Building a complex reinforcement learning crypto-trading environment in python

Published in

Level Up Coding

7 min readJan 19, 2021

I’ve only recently started learning about reinforcement learning in detail and I was fascinated after understanding how feats in the field were achieved by projects like DeepMind’s AlphaGo and AlphaZero. This made me eager to understand deep RL with all its complexities and so I decided to dissect its components and using them for an interesting application.

Building a consistently profitable trading bot is no easy task, probably impossible to some degree. A perfect model would basically know the state of the market with all its variables along with some variables we don’t know even exist. With a project like AlphaZero, I was amused by the fact that the algorithm was able to develop strategies in the game of Go that were still undiscovered by high level Go players.
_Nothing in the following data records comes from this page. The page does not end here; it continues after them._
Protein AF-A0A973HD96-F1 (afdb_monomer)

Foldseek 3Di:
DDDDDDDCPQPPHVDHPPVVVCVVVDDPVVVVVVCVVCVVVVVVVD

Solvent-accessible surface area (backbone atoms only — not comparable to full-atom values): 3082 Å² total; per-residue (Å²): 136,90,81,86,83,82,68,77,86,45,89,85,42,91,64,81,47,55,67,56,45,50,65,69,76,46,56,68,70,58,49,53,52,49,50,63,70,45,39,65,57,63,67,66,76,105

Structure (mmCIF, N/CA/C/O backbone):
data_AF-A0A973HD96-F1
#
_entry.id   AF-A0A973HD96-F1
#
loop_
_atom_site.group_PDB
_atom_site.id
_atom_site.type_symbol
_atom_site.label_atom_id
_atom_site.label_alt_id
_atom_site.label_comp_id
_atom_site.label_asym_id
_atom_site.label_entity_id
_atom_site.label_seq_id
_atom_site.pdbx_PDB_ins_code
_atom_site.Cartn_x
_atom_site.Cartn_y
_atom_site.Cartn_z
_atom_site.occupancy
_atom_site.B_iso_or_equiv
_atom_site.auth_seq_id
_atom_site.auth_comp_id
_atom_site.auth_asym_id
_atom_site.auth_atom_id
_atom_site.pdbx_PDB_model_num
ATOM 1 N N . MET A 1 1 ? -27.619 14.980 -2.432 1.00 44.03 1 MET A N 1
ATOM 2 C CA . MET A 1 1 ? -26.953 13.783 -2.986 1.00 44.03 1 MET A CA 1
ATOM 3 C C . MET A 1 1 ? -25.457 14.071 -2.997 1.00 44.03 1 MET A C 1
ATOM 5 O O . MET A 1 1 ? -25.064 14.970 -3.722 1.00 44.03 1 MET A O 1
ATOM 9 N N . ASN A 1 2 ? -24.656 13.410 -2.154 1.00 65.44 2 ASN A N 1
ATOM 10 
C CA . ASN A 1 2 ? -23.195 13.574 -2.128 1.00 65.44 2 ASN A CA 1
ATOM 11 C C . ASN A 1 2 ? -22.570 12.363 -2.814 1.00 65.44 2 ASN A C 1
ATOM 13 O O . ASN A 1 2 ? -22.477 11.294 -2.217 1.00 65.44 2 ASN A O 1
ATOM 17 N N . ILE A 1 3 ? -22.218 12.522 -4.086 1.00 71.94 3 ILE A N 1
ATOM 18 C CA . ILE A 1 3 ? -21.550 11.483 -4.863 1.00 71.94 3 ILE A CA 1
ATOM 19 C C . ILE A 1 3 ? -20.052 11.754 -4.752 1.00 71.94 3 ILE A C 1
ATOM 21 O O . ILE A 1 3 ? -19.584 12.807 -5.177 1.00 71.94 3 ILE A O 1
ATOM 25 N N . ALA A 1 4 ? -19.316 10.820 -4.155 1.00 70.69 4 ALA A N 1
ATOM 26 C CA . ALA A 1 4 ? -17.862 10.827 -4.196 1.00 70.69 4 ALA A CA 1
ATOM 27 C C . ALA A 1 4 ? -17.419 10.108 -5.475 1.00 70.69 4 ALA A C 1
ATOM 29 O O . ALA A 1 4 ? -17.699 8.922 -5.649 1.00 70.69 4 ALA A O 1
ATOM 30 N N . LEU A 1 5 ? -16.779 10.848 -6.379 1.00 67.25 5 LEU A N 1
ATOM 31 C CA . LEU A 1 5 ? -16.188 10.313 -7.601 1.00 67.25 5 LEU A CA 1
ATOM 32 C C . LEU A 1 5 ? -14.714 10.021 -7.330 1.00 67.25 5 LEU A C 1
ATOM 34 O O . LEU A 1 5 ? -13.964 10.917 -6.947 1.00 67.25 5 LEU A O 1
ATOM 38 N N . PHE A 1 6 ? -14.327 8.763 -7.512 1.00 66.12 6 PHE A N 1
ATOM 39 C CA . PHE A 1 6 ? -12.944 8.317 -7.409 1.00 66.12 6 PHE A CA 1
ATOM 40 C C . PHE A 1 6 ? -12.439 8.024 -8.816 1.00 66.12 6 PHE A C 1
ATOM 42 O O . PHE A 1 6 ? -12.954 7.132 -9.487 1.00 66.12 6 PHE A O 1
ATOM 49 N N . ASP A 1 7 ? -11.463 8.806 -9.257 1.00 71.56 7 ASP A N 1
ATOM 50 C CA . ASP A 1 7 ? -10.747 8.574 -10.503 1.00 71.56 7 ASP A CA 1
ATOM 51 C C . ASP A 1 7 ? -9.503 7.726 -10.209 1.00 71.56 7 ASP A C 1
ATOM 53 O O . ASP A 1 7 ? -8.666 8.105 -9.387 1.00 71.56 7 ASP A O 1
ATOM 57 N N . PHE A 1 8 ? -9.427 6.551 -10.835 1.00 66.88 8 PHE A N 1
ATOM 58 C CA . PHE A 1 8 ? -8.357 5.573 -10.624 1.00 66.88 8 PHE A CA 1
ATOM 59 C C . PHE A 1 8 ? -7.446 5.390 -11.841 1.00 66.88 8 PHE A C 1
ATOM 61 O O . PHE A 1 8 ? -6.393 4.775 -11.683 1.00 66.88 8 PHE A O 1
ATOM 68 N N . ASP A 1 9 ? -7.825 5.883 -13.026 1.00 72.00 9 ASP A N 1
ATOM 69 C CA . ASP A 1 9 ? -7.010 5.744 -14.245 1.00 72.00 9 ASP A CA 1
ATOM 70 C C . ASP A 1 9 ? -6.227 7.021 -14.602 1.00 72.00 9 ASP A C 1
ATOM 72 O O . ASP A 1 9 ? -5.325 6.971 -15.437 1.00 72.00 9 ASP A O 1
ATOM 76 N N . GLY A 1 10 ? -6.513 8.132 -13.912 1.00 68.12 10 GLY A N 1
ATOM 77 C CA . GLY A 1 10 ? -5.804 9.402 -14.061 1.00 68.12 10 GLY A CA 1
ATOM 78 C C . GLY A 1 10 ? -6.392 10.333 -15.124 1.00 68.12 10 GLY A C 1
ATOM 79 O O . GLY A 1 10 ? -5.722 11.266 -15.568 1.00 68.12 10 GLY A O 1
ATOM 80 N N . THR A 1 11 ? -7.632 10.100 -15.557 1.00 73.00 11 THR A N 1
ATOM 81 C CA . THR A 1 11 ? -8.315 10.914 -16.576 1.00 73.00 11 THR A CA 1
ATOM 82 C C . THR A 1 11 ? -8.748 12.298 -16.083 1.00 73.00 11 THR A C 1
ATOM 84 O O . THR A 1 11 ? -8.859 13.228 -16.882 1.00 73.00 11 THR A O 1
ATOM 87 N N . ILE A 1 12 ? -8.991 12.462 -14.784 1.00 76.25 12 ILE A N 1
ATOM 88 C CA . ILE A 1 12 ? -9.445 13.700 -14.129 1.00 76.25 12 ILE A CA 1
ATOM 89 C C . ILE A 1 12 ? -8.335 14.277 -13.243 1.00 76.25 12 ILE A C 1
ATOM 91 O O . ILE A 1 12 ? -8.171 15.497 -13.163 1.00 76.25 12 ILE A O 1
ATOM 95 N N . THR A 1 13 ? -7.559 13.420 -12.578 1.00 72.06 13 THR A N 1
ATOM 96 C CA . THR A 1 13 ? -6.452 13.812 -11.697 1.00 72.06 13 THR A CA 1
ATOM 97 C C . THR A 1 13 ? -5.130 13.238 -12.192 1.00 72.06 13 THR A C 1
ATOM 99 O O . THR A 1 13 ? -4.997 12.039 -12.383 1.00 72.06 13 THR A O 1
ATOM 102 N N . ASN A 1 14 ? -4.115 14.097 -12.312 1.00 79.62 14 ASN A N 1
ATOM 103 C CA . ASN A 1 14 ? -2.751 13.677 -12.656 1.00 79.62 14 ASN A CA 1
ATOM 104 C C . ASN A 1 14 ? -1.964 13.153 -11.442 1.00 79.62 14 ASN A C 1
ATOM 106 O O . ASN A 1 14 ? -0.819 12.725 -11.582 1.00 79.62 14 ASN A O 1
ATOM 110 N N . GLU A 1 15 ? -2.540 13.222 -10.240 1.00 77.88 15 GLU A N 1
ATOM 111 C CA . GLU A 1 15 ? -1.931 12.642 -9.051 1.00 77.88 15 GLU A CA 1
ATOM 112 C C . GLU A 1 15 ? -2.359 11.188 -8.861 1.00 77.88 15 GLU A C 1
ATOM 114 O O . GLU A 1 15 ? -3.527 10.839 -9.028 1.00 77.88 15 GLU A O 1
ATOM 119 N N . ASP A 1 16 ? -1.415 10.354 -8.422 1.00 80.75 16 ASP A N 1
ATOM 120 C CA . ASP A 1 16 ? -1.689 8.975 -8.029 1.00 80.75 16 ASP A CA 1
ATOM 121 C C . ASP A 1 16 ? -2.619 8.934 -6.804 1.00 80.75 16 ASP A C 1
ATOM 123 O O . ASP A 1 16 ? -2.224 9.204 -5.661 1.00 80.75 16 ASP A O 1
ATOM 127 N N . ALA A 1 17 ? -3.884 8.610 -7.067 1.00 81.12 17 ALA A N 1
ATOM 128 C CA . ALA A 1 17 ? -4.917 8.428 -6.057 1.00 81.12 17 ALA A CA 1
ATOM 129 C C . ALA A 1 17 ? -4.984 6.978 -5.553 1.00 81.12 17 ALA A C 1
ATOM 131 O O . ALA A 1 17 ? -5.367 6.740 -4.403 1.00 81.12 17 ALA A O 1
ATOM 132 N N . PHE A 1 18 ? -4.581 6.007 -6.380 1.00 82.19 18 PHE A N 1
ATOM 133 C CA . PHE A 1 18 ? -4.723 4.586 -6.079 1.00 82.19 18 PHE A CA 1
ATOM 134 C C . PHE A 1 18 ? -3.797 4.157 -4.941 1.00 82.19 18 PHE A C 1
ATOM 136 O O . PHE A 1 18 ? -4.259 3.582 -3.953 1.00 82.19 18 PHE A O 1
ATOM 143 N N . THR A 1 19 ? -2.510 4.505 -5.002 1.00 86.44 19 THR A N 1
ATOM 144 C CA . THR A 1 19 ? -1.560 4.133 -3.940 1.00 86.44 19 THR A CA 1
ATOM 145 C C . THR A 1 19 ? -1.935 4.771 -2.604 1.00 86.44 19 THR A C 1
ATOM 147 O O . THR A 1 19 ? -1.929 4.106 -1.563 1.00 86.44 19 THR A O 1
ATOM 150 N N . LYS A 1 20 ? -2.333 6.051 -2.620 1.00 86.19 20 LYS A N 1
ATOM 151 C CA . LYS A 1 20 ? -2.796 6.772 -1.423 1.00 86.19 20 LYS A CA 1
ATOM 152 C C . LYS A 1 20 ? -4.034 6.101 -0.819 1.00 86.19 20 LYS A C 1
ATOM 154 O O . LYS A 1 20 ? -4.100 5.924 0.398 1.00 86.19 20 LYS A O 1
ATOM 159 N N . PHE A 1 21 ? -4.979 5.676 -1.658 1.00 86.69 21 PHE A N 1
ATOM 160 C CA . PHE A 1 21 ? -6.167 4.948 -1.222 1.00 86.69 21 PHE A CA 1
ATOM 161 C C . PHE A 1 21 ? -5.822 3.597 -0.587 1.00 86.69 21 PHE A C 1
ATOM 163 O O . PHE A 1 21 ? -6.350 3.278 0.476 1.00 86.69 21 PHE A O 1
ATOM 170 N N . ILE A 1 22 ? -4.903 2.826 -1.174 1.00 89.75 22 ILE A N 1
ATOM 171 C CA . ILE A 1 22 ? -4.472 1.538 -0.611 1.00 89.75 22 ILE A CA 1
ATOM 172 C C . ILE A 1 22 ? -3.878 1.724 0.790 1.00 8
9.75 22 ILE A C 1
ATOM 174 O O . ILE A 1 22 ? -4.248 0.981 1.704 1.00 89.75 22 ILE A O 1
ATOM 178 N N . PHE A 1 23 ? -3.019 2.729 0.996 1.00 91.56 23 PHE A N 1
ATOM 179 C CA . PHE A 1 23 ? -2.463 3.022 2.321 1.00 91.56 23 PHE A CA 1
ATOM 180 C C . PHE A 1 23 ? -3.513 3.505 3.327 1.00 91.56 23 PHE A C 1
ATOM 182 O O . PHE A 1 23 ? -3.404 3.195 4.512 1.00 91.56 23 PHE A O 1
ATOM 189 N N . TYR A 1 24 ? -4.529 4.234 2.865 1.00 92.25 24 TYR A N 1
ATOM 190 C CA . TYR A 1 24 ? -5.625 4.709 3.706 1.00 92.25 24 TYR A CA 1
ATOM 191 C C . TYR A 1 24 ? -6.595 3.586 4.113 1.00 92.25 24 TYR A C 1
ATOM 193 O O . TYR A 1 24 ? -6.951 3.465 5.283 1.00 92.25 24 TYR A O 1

Based on this notion, I’m interested in exploring the strategies an RL agent could develop in a complex trading environment, and by complex, I just mean across multiple markets.
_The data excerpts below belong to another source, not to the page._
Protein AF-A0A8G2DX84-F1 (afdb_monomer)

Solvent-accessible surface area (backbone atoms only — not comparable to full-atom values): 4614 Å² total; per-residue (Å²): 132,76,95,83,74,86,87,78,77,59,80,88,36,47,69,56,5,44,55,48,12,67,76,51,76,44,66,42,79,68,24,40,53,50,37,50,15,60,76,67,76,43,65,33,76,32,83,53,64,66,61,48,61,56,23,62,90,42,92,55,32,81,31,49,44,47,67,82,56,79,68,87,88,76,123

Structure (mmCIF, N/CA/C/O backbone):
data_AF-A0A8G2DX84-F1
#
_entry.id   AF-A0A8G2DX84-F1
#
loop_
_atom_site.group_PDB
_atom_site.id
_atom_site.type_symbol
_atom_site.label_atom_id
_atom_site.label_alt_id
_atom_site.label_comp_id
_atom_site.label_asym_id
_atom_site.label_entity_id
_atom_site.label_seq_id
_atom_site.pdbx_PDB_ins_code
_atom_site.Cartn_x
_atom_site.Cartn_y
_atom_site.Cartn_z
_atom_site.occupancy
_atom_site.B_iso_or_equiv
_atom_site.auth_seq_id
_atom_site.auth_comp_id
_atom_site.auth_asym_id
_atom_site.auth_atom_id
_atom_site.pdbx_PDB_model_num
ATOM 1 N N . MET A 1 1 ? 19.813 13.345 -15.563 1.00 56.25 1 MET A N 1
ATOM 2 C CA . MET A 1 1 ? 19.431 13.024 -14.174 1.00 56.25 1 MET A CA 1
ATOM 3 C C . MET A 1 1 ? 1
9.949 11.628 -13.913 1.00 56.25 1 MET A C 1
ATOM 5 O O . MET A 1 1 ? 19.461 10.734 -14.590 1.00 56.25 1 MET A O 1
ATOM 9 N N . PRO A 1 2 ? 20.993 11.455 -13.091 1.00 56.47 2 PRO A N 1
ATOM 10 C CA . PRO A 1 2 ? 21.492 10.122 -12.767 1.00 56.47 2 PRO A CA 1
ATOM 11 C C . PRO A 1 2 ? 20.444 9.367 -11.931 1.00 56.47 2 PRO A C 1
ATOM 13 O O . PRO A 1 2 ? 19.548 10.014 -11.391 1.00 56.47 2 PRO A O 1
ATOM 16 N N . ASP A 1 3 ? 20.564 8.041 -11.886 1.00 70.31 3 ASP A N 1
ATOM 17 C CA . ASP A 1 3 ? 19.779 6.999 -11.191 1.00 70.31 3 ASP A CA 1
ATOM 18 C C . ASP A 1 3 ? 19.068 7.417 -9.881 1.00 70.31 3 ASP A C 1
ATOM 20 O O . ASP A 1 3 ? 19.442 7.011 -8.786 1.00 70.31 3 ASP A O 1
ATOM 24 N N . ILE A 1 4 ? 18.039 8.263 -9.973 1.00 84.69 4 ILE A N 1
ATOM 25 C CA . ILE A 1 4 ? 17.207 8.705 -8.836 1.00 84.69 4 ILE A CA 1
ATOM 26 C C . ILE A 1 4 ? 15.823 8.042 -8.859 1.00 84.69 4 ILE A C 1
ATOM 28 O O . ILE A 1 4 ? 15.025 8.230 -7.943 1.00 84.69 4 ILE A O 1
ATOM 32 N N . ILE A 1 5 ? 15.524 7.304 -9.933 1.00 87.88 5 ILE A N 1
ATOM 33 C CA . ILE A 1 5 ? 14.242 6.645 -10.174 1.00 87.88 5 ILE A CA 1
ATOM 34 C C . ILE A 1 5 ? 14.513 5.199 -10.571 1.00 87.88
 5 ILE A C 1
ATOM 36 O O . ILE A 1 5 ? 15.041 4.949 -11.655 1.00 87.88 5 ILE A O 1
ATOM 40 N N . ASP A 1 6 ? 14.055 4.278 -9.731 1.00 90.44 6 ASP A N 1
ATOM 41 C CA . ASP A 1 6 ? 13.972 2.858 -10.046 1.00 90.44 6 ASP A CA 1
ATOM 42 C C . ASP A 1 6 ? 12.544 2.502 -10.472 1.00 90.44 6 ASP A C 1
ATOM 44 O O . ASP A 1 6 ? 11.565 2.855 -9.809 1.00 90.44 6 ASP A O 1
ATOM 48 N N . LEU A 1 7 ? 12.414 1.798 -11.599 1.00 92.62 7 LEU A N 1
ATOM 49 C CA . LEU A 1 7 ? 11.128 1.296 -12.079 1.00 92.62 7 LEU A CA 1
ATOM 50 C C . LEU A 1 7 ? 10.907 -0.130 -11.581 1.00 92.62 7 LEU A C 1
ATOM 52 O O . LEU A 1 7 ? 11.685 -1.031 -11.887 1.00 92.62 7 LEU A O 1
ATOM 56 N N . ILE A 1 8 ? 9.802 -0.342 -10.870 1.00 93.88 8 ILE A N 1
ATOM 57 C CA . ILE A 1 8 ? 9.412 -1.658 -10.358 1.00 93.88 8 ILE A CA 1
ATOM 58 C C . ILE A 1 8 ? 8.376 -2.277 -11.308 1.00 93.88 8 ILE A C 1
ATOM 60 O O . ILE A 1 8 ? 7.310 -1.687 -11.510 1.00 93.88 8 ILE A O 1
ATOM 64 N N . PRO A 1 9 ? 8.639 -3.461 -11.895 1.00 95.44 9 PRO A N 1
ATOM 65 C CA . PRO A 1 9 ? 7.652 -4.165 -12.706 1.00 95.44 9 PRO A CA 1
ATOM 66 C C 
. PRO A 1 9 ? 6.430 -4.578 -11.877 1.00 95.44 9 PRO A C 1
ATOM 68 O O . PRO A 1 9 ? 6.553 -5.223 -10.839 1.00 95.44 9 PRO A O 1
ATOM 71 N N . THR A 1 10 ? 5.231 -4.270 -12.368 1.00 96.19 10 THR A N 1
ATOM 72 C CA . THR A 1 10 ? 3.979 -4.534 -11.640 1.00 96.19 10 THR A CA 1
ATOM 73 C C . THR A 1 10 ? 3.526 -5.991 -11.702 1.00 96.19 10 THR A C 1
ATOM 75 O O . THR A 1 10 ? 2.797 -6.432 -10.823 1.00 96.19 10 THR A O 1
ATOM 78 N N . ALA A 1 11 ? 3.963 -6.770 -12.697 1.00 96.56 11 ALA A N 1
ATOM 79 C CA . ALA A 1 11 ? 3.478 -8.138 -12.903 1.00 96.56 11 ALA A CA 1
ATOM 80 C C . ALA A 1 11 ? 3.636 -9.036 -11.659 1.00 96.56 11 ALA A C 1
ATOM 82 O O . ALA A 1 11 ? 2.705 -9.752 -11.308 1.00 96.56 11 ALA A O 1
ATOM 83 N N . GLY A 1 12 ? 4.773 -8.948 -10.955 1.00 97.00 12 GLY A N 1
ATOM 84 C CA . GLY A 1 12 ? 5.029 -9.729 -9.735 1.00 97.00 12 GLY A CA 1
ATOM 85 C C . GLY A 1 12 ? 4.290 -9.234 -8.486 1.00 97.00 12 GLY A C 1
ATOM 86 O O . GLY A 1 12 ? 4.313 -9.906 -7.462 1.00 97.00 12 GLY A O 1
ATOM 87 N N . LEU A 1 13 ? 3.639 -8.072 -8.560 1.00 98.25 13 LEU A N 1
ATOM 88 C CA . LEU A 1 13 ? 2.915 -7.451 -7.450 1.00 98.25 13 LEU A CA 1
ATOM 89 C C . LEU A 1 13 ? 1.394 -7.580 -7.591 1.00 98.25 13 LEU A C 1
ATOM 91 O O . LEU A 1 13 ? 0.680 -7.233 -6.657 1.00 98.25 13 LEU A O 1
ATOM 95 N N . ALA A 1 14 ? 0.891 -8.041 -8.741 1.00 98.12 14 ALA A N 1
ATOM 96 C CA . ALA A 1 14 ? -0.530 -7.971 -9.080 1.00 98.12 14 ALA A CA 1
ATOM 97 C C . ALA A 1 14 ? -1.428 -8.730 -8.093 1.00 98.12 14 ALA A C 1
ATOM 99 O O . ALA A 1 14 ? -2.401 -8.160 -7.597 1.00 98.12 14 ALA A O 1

Most of the articles I’ve read on this topic stick to one market, for example a “Bitcoin trading bot”. My reasoning for adding this ‘complexity’ factor is that first, we are giving our agent more data from different markets reducing its probability to generalize, and second is there could be meaningful patterns in observing multiple markets under the same space which will be the digital currency space for this project.

Building our environment

I’ll be using Tensorflow’s agents to interact with the environment later on, so I will be building a custom environment class that extends the py_environment class provided by the TF environments library.

The most important two vectors to note are the actions and observations. With each step our agent will choose a coin to buy, sell, or hold for a % amount of what it currently owns, hence we have the numpy array with the shape (3) of type ints where the first value is the number of pairs we’ll be working with, 2nd is the buy, sell, or hold, and last is the amount where 1 is 10%, 2 is 20% and so on.

As for the observation space, I want my agent to observe the market as a whole and not just the coin that it just traded in. So for now it’s (4, 5, 40), where 4 is the pairs, 5 is the volume, open, high, low, and close values for each step, and 40 is the look back window which is basically how far back should our agent look at the data. This might not be the optimal observation space we want but my focus for this article is to just to have a fully fledged environment that we can start experimenting with and engineering every component later on.

Also we defined our wallet as a list where the first value is the initial USD balance. Note that I’m using locally stored data in the form of an excel spreadsheet, I used Binance’s API to basically download market data for each pair seperated by sheets:

I won’t be going over the script I used to extract data into this format but you find it here.

Next, we define our reset() method to reset our environment with each episode:

Similar to the constructor in the reset() method we reinitialize everything, except constants such as our price data for example.

Now, moving to our step function which the agent will be passing an ‘action’ to and receiving a ‘timestep’ object containing the reward, state, and discount with each step.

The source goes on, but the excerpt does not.